Not that people of my skin-type actually tan. Even if I’m really assiduous with sun-cream application I will still become a prickly pink vision within minutes and my dermis will litter the bed sheets long before I have had time to regret the ill-advised street food or inform my wife that we cannot leave the hotel room as I require unfettered bathroom access at all times.
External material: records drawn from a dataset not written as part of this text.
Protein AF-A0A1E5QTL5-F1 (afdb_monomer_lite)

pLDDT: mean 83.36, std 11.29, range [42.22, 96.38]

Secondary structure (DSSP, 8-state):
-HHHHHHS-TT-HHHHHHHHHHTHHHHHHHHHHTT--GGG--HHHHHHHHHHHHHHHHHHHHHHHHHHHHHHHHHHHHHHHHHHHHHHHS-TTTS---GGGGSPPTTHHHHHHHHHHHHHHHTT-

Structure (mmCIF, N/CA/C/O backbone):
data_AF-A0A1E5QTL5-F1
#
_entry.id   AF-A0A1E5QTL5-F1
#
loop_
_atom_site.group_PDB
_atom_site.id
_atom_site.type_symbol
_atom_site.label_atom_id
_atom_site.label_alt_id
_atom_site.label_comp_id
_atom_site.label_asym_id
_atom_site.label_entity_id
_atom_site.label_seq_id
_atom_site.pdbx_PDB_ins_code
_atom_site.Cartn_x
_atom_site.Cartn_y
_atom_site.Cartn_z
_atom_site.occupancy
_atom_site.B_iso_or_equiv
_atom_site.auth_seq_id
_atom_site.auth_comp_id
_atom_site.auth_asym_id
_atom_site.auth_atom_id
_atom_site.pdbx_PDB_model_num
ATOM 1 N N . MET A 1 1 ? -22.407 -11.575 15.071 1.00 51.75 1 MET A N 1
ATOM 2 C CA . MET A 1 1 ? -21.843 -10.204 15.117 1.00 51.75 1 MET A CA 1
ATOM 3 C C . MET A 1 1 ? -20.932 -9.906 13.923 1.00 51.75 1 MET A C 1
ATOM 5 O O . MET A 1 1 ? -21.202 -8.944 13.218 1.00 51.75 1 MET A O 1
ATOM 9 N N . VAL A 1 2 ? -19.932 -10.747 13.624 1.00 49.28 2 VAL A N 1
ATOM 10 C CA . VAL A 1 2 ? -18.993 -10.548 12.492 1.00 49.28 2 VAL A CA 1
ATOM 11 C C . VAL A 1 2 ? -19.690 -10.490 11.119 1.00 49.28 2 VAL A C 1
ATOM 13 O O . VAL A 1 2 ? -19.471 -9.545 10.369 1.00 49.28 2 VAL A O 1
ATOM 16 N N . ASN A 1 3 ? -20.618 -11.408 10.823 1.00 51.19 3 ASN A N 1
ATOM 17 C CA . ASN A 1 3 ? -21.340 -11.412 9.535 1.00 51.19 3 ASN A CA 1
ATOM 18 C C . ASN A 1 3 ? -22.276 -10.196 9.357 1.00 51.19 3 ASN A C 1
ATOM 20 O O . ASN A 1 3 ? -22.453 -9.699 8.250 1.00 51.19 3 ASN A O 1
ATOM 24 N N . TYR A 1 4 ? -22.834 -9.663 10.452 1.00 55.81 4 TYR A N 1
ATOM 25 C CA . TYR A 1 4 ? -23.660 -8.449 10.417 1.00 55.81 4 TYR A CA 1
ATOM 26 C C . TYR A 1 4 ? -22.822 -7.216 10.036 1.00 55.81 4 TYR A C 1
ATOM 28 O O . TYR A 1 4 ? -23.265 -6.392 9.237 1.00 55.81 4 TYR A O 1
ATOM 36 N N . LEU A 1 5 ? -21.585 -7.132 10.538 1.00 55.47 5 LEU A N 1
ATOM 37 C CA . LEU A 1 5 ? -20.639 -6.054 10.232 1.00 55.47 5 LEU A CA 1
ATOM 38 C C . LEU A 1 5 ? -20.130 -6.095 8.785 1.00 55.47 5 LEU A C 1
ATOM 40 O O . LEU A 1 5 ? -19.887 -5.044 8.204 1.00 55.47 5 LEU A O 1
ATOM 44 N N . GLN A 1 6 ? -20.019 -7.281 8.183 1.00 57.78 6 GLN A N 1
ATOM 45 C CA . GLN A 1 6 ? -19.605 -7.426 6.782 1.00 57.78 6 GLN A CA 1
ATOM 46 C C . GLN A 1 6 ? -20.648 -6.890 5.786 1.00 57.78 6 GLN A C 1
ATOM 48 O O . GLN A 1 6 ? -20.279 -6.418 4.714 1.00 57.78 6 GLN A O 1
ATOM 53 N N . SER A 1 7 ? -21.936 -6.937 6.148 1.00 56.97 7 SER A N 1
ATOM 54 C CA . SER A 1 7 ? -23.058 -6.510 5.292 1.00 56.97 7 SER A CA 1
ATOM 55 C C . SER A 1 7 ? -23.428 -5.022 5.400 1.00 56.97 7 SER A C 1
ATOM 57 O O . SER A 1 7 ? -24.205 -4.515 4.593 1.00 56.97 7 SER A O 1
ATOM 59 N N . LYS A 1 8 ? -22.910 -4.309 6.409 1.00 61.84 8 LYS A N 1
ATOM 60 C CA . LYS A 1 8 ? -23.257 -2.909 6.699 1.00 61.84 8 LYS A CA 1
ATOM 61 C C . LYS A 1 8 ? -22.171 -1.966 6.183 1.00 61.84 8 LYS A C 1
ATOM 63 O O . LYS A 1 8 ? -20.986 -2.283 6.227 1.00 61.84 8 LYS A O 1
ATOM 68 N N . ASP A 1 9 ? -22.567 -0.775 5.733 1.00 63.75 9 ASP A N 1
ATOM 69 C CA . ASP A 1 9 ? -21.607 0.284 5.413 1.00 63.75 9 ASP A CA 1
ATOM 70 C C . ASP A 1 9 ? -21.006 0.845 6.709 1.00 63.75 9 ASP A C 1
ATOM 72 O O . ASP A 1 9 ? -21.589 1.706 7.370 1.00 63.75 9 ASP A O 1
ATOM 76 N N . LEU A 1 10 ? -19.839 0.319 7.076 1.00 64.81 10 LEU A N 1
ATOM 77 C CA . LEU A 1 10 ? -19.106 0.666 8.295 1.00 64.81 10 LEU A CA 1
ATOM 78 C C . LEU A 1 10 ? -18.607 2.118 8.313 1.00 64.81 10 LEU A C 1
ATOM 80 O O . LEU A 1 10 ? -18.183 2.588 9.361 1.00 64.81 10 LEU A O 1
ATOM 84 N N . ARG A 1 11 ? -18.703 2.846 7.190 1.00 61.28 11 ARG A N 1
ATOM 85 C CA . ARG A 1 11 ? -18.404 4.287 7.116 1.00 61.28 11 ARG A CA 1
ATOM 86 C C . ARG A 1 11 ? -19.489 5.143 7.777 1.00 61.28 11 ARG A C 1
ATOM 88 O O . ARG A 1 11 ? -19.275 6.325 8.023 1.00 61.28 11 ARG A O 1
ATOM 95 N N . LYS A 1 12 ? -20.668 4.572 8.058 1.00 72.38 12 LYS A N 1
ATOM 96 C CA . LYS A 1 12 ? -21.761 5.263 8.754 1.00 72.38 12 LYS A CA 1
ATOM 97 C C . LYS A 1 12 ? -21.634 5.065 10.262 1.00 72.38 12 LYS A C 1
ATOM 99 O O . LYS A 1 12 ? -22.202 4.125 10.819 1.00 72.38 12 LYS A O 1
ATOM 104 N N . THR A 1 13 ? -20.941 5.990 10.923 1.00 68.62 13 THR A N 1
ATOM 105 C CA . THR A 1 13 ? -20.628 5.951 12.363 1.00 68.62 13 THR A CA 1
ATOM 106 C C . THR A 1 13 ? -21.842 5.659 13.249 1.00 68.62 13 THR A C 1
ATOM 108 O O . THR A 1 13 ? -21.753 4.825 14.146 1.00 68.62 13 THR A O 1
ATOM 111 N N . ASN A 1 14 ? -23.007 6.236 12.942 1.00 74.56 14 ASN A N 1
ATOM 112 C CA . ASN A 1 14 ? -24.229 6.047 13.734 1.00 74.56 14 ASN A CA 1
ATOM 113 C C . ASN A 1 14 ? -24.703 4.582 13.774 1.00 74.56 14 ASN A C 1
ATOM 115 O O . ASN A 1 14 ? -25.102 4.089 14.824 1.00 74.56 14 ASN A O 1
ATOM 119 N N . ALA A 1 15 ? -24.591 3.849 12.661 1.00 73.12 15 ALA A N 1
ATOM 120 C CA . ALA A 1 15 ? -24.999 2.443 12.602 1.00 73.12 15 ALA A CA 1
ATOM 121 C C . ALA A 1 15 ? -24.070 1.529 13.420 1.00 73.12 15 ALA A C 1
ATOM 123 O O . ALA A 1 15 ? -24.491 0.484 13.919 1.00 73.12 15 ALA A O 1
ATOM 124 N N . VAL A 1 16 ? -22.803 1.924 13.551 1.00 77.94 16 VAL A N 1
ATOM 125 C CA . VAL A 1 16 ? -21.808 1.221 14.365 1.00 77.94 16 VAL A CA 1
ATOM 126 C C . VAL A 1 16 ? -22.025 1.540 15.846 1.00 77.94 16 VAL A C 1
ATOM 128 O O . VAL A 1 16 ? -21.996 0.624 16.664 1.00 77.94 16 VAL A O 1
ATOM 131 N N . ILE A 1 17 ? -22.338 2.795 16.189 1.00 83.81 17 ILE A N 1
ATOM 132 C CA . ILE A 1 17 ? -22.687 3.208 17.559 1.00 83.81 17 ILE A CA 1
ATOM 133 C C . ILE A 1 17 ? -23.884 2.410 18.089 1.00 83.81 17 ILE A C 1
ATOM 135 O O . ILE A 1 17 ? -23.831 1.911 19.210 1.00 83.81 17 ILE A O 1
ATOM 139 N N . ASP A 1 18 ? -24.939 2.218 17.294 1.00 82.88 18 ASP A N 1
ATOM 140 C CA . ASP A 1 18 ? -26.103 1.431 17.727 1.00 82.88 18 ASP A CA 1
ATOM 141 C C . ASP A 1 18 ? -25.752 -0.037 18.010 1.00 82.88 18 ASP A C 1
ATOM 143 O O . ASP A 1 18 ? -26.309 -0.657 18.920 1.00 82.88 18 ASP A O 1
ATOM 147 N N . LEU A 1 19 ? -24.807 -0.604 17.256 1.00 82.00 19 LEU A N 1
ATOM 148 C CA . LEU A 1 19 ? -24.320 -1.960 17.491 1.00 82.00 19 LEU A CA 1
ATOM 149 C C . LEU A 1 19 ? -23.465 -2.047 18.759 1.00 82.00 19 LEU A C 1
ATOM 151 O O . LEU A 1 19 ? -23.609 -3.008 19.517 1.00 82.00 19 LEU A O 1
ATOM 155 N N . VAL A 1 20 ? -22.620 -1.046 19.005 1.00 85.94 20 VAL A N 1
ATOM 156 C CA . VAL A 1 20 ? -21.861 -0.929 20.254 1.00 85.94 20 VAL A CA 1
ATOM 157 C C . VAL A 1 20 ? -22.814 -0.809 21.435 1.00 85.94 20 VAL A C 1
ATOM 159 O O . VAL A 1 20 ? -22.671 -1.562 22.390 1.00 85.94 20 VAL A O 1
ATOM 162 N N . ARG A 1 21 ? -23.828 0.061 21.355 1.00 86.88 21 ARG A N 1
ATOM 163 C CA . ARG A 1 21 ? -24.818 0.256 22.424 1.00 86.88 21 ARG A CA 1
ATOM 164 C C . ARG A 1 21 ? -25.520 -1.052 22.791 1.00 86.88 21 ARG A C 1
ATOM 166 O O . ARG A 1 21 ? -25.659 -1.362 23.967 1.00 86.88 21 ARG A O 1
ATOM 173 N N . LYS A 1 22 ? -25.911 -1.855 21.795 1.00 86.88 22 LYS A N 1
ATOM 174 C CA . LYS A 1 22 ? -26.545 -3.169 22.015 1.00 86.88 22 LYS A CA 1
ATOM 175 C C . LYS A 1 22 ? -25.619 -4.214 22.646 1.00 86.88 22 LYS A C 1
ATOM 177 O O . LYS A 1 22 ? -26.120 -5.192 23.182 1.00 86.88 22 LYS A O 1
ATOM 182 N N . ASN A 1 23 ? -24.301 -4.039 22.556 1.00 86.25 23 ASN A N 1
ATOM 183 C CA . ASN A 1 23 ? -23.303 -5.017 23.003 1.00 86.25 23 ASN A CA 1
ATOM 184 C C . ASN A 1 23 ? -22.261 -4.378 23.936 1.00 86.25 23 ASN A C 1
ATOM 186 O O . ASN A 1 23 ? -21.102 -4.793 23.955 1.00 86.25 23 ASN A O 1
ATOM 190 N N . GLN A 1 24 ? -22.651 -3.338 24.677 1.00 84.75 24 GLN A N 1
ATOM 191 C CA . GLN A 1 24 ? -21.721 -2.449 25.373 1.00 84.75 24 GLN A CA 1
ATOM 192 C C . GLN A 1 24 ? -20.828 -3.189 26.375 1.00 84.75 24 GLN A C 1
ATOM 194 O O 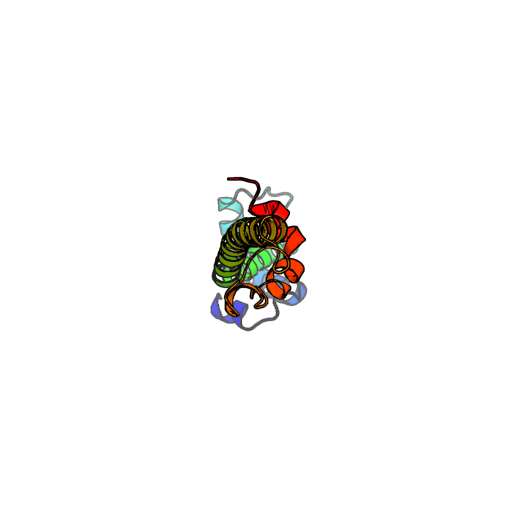. GLN A 1 24 ? -19.642 -2.883 26.465 1.00 84.75 24 GLN A O 1
ATOM 199 N N . GLU A 1 25 ? -21.355 -4.190 27.081 1.00 86.69 25 GLU A N 1
ATOM 200 C CA . GLU A 1 25 ? -20.582 -4.991 28.039 1.00 86.69 25 GLU A CA 1
ATOM 201 C C . GLU A 1 25 ? -19.408 -5.730 27.385 1.00 86.69 25 GLU A C 1
ATOM 203 O O . GLU A 1 25 ? -18.313 -5.768 27.945 1.00 86.69 25 GLU A O 1
ATOM 208 N N . ILE A 1 26 ? -19.604 -6.258 26.172 1.00 85.75 26 ILE A N 1
ATOM 209 C CA . ILE A 1 26 ? -18.548 -6.936 25.409 1.00 85.75 26 ILE A CA 1
ATOM 210 C C . ILE A 1 26 ? -17.455 -5.931 25.044 1.00 85.75 26 ILE A C 1
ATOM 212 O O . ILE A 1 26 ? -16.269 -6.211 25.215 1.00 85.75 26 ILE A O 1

We come from a country in which the water is clean, drinkable and, by and large, plentiful. We are truly blessed (although it doesn’t always feel like it when it’s piddling on your head day after day). So complacent are we that we even flush our toilets with the very same potable water that we drink and bathe in. Wherever we travel in the world, we are advised by our elders and betters against drinking the tap water. I have no idea how much of the bottled water we drink is actually decanted from the self-same taps, and I do not know whether we, as a nation, have a particular problem with water-borne particulates that means that we are unable to drink the same stuff as everybody else, but I obey unquestioningly. An army, they say, marches on its stomach. Our nation, it would seem, collapses on its lower intestine. Steam power and the industrial revolution may have been our gifts to the world, but the greatest reward we gave to ourselves was the flushing toilet.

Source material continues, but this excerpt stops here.